⟨

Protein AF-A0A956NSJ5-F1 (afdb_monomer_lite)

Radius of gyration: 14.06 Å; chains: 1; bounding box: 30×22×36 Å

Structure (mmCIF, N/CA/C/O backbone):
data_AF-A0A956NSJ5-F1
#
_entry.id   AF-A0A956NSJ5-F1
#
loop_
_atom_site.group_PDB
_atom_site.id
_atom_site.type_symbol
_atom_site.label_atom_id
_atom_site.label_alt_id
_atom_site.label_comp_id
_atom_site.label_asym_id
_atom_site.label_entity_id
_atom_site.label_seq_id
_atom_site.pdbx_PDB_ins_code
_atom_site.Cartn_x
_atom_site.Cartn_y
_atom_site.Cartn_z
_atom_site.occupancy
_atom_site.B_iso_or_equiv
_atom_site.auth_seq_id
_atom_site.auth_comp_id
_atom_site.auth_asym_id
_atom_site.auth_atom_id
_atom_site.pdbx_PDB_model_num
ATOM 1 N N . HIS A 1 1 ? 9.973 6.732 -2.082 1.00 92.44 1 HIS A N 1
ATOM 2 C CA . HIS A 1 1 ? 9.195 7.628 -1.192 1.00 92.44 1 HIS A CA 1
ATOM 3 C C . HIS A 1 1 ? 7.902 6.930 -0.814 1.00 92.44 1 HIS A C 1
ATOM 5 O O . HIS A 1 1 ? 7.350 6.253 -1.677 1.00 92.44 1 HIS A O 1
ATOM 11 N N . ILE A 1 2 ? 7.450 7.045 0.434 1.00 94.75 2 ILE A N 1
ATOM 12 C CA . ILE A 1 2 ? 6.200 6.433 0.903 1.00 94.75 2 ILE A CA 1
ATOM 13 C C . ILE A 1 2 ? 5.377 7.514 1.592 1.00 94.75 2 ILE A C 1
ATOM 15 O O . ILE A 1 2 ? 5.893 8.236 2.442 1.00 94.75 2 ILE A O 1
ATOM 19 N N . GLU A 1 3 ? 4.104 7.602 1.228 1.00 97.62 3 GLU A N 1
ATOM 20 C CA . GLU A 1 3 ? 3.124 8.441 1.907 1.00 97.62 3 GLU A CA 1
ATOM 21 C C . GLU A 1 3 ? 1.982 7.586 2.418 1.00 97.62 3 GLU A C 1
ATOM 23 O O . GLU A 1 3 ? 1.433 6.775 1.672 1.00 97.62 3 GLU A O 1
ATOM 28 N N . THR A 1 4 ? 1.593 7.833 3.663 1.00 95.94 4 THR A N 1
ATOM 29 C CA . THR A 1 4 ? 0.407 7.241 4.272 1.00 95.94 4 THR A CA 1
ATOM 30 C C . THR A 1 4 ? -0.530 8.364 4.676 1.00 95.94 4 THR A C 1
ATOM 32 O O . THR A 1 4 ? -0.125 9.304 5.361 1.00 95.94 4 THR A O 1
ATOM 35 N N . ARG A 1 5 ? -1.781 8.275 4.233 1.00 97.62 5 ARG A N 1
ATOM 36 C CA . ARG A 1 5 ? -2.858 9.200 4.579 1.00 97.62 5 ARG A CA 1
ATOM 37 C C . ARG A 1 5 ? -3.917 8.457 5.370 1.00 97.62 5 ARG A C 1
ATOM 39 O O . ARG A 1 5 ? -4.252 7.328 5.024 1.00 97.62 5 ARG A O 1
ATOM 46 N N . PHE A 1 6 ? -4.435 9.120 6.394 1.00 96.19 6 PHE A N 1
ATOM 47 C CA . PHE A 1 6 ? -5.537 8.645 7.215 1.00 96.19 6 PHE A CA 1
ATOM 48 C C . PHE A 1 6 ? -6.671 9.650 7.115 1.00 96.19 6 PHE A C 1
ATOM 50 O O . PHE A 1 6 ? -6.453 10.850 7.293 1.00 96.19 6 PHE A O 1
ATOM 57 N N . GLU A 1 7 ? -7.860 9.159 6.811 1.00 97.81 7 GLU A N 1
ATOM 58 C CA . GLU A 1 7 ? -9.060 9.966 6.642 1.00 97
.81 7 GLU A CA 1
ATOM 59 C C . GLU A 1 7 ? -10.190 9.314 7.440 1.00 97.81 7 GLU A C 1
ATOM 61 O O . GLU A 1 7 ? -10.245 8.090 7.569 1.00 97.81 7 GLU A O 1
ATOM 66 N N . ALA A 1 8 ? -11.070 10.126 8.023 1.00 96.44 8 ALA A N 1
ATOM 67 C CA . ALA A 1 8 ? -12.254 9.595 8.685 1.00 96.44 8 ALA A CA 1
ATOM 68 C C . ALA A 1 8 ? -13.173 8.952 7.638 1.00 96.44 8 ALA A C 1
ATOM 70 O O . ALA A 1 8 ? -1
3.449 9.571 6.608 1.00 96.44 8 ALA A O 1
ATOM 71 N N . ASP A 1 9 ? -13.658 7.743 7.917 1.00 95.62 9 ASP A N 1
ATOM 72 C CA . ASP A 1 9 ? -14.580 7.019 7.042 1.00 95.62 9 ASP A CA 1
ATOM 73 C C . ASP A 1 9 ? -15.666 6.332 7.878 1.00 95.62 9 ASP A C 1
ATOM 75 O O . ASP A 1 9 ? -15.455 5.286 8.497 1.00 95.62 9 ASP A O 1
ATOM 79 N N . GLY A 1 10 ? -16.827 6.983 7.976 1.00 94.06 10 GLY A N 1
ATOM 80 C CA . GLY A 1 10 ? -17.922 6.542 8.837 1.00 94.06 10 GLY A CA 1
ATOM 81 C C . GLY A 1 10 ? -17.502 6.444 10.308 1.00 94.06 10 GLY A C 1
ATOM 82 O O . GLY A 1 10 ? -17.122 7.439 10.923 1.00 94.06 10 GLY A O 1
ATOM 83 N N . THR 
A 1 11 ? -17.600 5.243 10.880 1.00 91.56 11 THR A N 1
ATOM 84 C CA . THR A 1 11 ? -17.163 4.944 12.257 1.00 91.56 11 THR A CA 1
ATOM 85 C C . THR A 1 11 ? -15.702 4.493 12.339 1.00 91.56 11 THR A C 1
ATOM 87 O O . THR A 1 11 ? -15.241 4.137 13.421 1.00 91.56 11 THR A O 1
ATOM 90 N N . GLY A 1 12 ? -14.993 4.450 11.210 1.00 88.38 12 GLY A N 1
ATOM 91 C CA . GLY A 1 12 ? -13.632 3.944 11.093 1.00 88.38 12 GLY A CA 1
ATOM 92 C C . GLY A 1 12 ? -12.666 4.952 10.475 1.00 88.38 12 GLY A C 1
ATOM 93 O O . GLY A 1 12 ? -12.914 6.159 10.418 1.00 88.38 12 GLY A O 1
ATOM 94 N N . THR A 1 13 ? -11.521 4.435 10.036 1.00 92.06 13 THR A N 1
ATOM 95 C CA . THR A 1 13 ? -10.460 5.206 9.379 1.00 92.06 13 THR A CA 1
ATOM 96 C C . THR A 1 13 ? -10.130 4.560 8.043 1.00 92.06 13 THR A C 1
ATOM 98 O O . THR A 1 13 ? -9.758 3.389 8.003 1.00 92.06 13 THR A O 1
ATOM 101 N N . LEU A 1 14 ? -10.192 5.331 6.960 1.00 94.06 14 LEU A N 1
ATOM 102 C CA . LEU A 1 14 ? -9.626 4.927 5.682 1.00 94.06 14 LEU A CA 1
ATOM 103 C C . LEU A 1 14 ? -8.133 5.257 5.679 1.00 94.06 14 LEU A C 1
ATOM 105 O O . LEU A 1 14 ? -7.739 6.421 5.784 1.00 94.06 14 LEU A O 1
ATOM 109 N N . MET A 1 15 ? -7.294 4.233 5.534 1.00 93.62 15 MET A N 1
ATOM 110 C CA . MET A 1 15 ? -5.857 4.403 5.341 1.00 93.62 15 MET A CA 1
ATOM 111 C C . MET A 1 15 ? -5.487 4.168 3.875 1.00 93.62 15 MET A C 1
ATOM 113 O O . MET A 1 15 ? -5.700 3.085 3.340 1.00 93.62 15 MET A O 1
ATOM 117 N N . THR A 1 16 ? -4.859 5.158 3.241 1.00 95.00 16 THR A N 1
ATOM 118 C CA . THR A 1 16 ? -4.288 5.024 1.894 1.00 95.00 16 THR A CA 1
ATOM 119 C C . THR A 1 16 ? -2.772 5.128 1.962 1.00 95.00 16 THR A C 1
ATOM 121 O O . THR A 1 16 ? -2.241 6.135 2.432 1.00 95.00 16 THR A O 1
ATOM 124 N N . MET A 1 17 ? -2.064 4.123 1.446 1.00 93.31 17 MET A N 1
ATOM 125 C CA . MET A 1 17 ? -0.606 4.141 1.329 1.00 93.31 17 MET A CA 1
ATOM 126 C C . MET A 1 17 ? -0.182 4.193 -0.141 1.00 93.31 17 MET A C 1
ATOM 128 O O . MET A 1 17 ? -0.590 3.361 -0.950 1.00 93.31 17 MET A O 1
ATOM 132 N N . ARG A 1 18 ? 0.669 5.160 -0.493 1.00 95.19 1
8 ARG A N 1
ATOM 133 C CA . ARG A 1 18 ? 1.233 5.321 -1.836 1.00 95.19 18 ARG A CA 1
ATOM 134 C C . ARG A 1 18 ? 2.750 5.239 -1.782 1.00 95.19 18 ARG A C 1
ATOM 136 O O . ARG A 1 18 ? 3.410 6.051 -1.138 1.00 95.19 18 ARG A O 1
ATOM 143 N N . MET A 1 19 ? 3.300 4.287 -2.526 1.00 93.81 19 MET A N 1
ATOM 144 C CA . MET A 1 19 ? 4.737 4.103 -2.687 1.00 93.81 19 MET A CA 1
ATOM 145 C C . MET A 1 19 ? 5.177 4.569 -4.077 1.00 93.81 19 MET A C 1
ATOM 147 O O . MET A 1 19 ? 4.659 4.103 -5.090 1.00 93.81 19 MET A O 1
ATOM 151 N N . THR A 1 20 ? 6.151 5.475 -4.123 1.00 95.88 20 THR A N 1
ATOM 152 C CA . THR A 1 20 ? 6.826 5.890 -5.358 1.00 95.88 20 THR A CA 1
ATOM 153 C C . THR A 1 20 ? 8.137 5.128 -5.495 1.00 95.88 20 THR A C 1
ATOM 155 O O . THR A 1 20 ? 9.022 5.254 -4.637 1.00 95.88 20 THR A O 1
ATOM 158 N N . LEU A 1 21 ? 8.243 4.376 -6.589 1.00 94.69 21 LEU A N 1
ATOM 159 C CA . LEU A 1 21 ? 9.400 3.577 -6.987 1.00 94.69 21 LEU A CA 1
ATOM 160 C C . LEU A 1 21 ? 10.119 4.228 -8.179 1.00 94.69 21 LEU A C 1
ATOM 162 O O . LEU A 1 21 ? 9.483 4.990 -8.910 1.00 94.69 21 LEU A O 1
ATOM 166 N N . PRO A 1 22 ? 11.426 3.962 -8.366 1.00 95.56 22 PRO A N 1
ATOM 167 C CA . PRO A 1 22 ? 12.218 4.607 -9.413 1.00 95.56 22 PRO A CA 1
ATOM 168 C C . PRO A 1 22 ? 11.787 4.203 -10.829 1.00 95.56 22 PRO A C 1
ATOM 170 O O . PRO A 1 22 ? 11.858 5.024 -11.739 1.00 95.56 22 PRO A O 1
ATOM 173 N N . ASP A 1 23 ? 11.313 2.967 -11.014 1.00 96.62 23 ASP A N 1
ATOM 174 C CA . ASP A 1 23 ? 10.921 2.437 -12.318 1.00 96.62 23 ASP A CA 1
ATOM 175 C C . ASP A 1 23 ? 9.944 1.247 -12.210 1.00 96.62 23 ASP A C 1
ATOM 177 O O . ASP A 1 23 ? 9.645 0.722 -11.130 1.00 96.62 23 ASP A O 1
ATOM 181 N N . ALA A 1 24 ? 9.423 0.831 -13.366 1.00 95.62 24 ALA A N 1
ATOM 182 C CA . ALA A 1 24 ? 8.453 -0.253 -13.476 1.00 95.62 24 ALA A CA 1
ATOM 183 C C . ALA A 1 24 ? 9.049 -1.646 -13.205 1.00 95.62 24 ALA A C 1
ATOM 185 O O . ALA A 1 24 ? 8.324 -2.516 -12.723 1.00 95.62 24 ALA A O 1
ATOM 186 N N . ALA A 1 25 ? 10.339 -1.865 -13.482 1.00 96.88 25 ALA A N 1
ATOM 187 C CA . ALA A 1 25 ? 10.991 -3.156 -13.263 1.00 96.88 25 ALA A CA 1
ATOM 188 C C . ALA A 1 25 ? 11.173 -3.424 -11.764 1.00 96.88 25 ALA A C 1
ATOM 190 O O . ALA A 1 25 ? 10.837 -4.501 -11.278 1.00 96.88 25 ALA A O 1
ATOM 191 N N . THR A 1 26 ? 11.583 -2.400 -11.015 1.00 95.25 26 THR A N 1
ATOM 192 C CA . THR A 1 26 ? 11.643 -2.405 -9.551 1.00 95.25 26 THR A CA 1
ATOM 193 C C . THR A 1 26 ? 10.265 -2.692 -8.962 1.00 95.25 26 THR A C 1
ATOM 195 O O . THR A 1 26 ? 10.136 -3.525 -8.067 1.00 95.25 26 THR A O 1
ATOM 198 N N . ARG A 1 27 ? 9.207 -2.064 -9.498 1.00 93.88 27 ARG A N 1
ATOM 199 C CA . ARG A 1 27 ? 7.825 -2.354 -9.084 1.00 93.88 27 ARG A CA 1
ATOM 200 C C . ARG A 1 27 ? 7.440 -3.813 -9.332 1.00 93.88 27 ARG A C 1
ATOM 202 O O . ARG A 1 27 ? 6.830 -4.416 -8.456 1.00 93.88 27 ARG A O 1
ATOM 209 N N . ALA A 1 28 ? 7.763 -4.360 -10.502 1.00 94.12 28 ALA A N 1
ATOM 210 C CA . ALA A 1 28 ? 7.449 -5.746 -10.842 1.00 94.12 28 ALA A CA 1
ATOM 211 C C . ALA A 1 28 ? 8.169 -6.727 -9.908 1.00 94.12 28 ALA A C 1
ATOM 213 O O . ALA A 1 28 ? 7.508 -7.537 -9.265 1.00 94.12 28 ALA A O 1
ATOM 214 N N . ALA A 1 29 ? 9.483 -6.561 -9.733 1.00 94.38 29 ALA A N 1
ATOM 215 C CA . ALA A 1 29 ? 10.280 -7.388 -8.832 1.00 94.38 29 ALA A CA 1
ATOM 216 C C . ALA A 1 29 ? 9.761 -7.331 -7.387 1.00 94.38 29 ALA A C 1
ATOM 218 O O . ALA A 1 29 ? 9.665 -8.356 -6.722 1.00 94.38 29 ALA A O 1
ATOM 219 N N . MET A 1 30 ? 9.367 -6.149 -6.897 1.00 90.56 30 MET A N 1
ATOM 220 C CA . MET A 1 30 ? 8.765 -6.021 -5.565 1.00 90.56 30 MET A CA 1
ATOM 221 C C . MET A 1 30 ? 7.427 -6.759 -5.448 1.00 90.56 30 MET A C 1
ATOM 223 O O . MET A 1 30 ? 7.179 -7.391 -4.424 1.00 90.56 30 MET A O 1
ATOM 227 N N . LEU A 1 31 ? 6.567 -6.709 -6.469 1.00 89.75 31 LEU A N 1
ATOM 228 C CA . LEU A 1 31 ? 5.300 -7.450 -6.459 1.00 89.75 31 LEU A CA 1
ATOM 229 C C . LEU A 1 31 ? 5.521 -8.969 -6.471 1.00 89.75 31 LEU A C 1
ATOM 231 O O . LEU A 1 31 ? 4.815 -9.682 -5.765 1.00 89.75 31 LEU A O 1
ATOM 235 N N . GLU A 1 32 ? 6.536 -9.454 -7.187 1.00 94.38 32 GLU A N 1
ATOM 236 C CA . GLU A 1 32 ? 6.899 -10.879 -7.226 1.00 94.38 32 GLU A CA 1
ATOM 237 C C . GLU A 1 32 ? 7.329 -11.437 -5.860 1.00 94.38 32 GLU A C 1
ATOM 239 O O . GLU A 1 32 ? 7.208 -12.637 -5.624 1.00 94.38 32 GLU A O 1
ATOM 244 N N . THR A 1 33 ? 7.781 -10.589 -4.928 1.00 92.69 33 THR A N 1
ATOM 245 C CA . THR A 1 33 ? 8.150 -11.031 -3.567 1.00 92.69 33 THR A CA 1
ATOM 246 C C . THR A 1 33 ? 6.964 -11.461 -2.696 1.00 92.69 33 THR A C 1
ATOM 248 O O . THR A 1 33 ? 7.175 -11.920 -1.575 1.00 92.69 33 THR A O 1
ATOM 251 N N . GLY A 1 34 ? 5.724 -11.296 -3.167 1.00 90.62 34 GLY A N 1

⟩

[Task prompt]:
Start with the line that contains "ATOM 237 C C", end with the last line of the entries, and please retype every line in that span exactly, with no others.

[Output]:
ATOM 237 C C . GLU A 1 32 ? 7.329 -11.437 -5.860 1.00 94.38 32 GLU A C 1
ATOM 239 O O . GLU A 1 32 ? 7.208 -12.637 -5.624 1.00 94.38 32 GLU A O 1
ATOM 244 N N . THR A 1 33 ? 7.781 -10.589 -4.928 1.00 92.69 33 THR A N 1
ATOM 245 C CA . THR A 1 33 ? 8.150 -11.031 -3.567 1.00 92.69 33 THR A CA 1
ATOM 246 C C . THR A 1 33 ? 6.964 -11.461 -2.696 1.00 92.69 33 THR A C 1
ATOM 248 O O . THR A 1 33 ? 7.175 -11.920 -1.575 1.00 92.69 33 THR A O 1
ATOM 251 N N . GLY A 1 34 ? 5.724 -11.296 -3.167 1.00 90.62 34 GLY A N 1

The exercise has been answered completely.